これらの成果は、おおむね研究実施計画で想定した通りの成果であるといえる。
|
今後の研究の推進方策 |
計画年度の最終年度である平成28年度は、初年度構築されたデータベースおよび健康状態推定に関する初期検討に基づき、健康状態(ルーメンフィル・ボディーコンディションスコア)推定手法の実装・評価を行う。 ルーメンフィルスコアは、乳牛左後部のルーメン(第一胃)窩のへこみ量を獣医師等が目視で観測することにより決定される。本研究では、ルーメンフィルスコアの自動推定のために、当該領域の形状特徴を特徴量として回帰分析を行う。平成27年度に、有望な特徴群についての初期検討を実施した。検討結果に基づきスコア推定システムを実装し、目視の観測で得られた真のスコアとの比較・評価を行う。 また、従来から尾部の三次元形状や上方からの観測に基づくシルエット形状を用いたボディーコンディションスコアの推定が行われてきたが、本研究は背部の形状を用いて推定の高精度化を図る。ルーメンフィルスコア同様、平成27年度に実施した初期検討において有望であると考えられる特徴量について、実装・評価を行う。 平成27年度に構築されたロコモーションスコア推定手法を含め、3つの代表的な健康状態スコアを一台のRGB-Dカメラによる入力から推定可能とする。
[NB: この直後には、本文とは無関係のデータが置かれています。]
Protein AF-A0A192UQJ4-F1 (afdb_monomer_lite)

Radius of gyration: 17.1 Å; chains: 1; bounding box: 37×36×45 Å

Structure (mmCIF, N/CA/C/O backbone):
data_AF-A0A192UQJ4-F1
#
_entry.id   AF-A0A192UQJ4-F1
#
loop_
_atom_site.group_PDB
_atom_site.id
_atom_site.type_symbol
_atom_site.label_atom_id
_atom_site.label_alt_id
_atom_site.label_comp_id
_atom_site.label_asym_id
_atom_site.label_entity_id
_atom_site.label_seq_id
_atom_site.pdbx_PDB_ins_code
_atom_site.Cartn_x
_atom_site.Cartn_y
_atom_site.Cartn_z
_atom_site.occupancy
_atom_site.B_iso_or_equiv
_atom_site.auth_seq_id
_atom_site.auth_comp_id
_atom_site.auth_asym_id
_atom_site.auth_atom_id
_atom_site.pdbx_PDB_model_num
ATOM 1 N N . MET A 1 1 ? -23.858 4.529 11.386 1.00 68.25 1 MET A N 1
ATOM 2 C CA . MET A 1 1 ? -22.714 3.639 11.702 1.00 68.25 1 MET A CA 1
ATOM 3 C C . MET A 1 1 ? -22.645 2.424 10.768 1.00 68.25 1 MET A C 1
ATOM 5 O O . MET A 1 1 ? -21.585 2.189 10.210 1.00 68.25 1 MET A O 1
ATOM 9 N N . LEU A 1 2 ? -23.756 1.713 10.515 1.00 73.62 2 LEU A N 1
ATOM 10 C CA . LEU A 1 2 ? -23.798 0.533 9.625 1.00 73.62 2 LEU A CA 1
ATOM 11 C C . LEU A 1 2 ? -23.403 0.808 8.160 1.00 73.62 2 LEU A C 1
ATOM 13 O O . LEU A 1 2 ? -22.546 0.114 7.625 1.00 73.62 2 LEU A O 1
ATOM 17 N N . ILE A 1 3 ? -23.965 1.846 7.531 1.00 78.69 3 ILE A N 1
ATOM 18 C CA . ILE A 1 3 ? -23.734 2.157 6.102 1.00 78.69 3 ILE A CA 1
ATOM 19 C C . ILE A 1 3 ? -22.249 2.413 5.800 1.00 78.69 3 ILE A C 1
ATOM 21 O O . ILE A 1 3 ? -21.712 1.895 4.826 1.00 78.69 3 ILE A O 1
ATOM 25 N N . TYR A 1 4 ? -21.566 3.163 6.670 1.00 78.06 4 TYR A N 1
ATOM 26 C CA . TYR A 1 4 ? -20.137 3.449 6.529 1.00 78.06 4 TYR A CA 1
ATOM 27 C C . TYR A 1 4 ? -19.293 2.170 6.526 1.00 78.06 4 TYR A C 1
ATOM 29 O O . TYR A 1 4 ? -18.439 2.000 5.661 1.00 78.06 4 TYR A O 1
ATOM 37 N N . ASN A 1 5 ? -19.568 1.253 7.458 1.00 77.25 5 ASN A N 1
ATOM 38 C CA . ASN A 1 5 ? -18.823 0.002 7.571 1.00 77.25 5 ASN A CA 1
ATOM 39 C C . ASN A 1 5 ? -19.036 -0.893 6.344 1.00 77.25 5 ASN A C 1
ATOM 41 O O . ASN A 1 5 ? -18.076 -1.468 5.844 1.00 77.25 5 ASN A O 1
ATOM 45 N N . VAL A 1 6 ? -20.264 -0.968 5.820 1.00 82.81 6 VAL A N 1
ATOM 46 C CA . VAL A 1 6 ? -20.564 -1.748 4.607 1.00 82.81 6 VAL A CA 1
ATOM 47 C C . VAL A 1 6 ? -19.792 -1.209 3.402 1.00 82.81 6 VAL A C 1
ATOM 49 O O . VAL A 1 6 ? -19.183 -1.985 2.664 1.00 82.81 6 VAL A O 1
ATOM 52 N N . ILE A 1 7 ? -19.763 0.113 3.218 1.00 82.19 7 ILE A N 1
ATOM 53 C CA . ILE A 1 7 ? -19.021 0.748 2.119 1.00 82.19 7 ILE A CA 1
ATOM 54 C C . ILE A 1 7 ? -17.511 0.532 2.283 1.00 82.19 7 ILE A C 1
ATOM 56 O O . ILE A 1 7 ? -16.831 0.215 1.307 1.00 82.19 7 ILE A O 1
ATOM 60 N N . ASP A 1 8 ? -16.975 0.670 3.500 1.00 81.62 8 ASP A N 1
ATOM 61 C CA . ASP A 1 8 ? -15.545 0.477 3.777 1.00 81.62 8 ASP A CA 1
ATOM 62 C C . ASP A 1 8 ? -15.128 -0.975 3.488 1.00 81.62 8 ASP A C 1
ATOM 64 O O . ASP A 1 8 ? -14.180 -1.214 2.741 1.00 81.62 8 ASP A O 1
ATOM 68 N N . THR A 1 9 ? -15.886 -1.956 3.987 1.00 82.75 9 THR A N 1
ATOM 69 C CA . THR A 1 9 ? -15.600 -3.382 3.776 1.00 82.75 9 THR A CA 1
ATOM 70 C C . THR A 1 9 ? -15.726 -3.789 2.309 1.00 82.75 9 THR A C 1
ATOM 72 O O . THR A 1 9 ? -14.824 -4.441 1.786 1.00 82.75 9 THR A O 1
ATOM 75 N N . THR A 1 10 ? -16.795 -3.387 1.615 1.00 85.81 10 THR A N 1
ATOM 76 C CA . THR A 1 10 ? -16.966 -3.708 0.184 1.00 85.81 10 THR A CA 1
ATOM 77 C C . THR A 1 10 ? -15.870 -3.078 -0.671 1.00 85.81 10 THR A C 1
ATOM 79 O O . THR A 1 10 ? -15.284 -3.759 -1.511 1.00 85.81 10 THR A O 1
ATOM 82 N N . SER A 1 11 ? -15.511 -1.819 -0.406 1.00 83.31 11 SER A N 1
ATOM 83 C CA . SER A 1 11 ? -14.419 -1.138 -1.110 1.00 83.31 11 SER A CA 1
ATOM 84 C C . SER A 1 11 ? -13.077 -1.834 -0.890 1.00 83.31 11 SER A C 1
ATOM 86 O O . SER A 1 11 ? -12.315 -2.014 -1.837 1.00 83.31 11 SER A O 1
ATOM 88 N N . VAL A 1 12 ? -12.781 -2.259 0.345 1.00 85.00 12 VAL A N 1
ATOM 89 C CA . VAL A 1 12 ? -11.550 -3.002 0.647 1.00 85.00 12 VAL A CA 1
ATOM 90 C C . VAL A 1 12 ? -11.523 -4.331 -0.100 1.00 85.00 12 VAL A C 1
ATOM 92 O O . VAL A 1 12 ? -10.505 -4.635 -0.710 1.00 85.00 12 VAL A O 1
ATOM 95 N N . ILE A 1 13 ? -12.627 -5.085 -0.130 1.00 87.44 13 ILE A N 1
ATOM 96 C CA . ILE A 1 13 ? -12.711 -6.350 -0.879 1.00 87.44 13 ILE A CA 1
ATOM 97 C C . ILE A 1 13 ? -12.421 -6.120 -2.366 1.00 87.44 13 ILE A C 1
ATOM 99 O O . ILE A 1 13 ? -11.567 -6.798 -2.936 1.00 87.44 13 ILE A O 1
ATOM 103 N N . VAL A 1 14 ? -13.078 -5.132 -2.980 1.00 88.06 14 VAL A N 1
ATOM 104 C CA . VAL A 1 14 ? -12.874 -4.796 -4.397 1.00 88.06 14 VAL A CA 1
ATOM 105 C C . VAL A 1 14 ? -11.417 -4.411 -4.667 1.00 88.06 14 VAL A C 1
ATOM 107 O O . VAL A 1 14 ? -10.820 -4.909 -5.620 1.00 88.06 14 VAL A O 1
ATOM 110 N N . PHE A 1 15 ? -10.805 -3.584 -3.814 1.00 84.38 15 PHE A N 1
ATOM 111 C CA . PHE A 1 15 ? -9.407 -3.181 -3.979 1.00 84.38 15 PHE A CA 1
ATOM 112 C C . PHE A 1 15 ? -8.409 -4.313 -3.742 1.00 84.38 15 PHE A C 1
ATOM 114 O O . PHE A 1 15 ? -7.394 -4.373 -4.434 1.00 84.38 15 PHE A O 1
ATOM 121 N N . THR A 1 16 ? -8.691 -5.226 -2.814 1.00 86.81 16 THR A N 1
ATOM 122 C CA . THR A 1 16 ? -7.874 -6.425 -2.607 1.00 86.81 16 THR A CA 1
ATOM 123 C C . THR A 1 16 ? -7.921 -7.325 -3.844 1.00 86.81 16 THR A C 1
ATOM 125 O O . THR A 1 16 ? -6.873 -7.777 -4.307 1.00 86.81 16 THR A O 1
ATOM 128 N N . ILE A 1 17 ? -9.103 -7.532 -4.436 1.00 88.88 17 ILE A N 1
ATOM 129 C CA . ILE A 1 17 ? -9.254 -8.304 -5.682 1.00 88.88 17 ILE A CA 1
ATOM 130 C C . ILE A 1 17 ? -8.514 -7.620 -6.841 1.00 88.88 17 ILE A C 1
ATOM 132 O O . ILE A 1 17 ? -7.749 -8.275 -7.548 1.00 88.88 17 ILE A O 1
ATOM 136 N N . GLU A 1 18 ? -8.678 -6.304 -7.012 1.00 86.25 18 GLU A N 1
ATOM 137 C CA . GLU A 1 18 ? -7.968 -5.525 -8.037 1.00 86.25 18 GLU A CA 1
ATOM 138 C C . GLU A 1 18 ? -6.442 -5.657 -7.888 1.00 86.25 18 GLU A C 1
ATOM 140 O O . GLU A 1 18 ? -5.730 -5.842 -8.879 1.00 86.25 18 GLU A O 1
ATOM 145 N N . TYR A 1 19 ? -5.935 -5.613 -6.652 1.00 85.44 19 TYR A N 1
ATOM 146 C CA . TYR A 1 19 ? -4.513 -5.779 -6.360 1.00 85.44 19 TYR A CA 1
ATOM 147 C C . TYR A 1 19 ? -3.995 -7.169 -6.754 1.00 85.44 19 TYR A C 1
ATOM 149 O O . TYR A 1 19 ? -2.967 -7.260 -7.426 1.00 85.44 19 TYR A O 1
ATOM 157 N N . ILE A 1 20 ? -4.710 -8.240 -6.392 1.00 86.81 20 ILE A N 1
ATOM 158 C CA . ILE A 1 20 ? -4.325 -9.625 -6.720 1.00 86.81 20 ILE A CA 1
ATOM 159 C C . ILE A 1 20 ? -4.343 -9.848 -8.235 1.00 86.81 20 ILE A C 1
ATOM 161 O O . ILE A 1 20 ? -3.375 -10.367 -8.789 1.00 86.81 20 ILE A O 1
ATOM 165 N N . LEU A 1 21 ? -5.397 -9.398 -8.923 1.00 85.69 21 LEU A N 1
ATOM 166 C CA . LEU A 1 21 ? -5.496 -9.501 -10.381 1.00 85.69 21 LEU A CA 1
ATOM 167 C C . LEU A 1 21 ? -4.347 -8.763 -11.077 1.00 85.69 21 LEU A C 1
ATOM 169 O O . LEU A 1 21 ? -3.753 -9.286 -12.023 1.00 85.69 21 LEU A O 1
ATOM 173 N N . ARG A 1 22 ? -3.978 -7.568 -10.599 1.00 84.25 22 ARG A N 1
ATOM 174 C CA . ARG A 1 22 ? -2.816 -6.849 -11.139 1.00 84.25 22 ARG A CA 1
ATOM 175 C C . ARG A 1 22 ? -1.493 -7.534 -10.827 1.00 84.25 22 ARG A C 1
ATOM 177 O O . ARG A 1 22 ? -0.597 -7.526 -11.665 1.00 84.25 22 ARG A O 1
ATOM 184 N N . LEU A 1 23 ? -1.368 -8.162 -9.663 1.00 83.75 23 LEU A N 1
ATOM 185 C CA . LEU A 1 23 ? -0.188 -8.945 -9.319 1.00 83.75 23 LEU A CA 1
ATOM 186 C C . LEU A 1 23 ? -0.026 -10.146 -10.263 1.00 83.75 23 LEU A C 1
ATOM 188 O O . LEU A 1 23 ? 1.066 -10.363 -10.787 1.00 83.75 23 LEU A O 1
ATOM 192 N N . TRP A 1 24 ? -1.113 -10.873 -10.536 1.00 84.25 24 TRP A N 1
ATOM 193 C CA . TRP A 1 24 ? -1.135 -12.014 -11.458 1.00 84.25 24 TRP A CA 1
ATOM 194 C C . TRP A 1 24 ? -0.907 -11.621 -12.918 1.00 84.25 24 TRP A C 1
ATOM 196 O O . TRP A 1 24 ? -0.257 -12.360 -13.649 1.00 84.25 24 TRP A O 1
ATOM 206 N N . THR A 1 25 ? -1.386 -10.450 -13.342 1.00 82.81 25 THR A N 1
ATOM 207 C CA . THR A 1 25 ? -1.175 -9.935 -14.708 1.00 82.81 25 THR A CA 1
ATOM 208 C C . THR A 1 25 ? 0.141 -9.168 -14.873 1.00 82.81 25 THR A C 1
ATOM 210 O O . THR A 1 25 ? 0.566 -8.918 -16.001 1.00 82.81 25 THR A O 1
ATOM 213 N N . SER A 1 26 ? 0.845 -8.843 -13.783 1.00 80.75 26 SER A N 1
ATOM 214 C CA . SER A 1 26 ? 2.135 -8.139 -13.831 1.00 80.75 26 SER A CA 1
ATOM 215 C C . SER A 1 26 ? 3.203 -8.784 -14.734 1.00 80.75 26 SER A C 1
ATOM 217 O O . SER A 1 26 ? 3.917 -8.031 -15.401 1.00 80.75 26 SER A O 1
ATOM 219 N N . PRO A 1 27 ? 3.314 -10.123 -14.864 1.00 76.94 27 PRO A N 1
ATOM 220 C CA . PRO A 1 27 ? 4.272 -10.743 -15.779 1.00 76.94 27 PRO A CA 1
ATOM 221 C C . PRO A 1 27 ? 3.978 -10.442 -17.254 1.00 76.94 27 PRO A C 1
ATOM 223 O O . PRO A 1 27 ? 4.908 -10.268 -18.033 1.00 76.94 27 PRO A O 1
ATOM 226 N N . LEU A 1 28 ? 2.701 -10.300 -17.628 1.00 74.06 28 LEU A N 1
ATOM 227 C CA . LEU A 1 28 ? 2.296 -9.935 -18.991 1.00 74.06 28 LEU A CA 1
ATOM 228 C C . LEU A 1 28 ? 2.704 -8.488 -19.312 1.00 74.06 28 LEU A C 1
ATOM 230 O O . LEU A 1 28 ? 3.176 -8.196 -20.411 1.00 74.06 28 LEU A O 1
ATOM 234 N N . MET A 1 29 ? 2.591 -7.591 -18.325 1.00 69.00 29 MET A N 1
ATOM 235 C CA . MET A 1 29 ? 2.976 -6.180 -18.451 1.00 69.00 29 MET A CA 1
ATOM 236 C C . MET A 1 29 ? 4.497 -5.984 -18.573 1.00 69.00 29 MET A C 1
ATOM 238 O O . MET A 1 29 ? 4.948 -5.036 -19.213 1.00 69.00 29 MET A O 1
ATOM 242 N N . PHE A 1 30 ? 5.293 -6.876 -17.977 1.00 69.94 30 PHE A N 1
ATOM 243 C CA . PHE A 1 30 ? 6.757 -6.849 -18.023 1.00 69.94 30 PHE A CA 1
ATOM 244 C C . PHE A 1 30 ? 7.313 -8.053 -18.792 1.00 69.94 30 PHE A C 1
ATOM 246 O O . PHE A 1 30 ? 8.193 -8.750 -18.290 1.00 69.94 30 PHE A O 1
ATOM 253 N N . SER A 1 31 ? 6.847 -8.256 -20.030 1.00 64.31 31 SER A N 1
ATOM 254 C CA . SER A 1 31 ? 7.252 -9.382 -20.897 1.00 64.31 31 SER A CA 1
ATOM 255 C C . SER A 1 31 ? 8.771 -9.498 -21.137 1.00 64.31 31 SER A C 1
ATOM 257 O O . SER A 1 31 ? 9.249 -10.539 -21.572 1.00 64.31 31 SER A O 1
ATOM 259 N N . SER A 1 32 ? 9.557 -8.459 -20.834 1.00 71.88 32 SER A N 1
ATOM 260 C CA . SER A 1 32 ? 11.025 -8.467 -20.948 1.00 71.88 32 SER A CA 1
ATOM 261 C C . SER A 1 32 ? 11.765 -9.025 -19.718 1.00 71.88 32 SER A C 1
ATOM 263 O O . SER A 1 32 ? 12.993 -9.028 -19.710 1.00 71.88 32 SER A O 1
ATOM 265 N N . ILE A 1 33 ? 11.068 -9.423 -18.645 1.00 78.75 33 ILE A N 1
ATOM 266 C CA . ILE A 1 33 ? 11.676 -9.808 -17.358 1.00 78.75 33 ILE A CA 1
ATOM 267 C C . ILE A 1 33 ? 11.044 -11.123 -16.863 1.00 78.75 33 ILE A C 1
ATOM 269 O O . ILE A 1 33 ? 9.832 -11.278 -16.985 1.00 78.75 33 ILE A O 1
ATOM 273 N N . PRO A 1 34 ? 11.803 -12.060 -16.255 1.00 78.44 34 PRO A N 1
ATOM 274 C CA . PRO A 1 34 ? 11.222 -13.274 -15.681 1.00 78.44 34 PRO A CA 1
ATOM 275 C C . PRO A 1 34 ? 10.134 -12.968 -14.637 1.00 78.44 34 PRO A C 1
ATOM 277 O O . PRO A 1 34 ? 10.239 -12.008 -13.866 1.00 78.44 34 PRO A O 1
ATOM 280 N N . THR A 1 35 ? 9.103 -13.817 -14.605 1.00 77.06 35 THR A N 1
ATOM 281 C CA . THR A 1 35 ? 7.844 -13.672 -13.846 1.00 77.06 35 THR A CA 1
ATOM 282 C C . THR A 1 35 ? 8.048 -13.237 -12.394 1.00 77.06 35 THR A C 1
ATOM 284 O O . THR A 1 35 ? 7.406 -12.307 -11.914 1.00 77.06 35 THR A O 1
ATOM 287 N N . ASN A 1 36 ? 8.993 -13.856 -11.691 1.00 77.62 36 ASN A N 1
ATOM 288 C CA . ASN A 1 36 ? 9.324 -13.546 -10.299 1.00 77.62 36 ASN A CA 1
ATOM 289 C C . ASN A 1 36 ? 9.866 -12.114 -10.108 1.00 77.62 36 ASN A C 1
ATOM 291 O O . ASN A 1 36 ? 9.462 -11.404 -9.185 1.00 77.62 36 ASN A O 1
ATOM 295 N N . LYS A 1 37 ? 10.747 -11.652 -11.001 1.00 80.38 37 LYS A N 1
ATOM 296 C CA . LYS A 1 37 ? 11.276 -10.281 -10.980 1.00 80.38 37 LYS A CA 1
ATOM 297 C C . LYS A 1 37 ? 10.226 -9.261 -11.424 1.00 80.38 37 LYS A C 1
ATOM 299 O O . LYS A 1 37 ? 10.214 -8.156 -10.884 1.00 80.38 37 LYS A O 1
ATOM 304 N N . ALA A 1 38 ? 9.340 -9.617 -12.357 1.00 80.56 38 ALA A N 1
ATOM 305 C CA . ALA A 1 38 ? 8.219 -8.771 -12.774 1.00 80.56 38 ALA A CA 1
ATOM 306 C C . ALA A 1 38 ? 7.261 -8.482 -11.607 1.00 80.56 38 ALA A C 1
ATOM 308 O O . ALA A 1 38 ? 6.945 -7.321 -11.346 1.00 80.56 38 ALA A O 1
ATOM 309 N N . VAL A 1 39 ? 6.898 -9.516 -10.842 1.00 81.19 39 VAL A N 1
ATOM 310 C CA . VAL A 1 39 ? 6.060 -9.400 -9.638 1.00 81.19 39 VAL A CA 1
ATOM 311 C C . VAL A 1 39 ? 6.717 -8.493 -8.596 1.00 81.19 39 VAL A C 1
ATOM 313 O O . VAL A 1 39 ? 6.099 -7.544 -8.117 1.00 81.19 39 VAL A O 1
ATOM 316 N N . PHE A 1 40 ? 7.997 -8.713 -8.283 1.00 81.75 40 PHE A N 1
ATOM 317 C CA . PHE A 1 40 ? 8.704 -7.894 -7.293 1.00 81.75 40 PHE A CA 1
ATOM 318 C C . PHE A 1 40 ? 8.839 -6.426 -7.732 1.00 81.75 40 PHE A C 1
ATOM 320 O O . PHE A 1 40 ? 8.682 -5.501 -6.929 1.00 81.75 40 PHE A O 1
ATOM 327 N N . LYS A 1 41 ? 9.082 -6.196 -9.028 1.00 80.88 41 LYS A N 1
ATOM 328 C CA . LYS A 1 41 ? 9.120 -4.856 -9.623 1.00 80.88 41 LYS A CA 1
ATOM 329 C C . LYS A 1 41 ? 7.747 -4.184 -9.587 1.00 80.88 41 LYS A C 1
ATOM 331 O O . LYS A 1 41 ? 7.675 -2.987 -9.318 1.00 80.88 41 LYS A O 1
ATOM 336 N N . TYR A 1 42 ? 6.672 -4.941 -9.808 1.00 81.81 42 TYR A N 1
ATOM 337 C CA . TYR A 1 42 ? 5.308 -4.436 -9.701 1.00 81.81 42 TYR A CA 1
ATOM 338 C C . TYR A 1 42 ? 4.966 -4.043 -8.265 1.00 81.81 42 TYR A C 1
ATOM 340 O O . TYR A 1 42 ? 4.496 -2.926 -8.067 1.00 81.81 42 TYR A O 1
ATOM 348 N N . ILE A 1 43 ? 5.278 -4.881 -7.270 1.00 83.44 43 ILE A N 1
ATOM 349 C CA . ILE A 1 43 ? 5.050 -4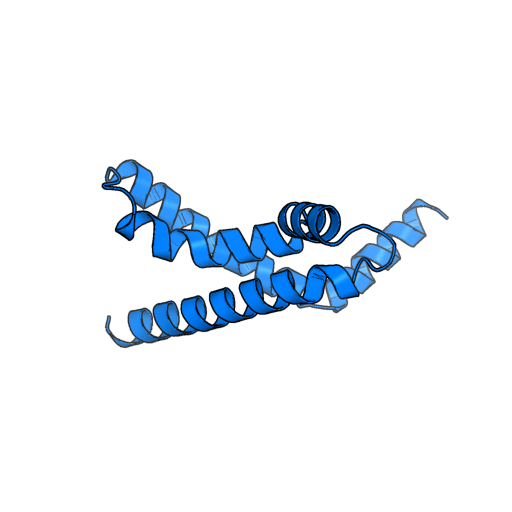.583 -5.843 1.00 83.44 43 ILE A CA 1
ATOM 350 C C . ILE A 1 43 ? 5.772 -3.296 -5.420 1.00 83.44 43 ILE A C 1
ATOM 352 O O . ILE A 1 43 ? 5.193 -2.467 -4.722 1.00 83.44 43 ILE A O 1
ATOM 356 N N . LYS A 1 44 ? 7.013 -3.091 -5.879 1.00 82.94 44 LYS A N 1
ATOM 357 C CA . LYS A 1 44 ? 7.765 -1.847 -5.638 1.00 82.94 44 LYS A CA 1
ATOM 358 C 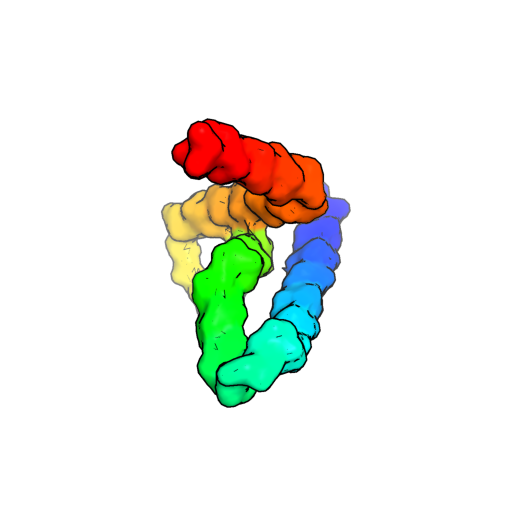C . LYS A 1 44 ? 7.295 -0.663 -6.481 1.00 82.94 44 LYS A C 1
ATOM 360 O O . LYS A 1 44 ? 7.759 0.456 -6.268 1.00 82.94 44 LYS A O 1
ATOM 365 N N . SER A 1 45 ? 6.409 -0.876 -7.451 1.00 81.75 45 SER A N 1
ATOM 366 C CA . SER A 1 45 ? 5.894 0.221 -8.255 1.00 81.75 45 SER A CA 1
ATOM 367 C C . SER A 1 45 ? 5.053 1.150 -7.378 1.00 81.75 45 SER A C 1
ATOM 369 O O . SER A 1 45 ? 4.300 0.697 -6.510 1.00 81.75 45 SER A O 1
ATOM 371 N N . PRO A 1 46 ? 5.074 2.462 -7.650 1.00 75.06 46 PRO A N 1
ATOM 372 C CA . PRO A 1 46 ? 4.264 3.404 -6.897 1.00 75.06 46 PRO A CA 1
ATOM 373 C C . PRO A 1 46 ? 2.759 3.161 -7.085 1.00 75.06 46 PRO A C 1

そのために、乳牛の歩行映像からのスコア推定のために最適なカメラ配置を検討する。具体的には、牛舎に複数台のカメラを設置し、撮影データを比較することで、スコア推定精度およびシステムの実用性・実現性の両面から最適なカメラ配置を決定する。データベース構築を次年度も継続し、時系列的な解析による異常検出手法を開発する。具体的には、長期間の健康状態スコアおよび、スコアの推定に用いる特徴量の変化を検出する手法を開発する。異常検出は乳牛管理の効率化に資するとともに、それらを可視化することにより新たな知識の獲得を促す。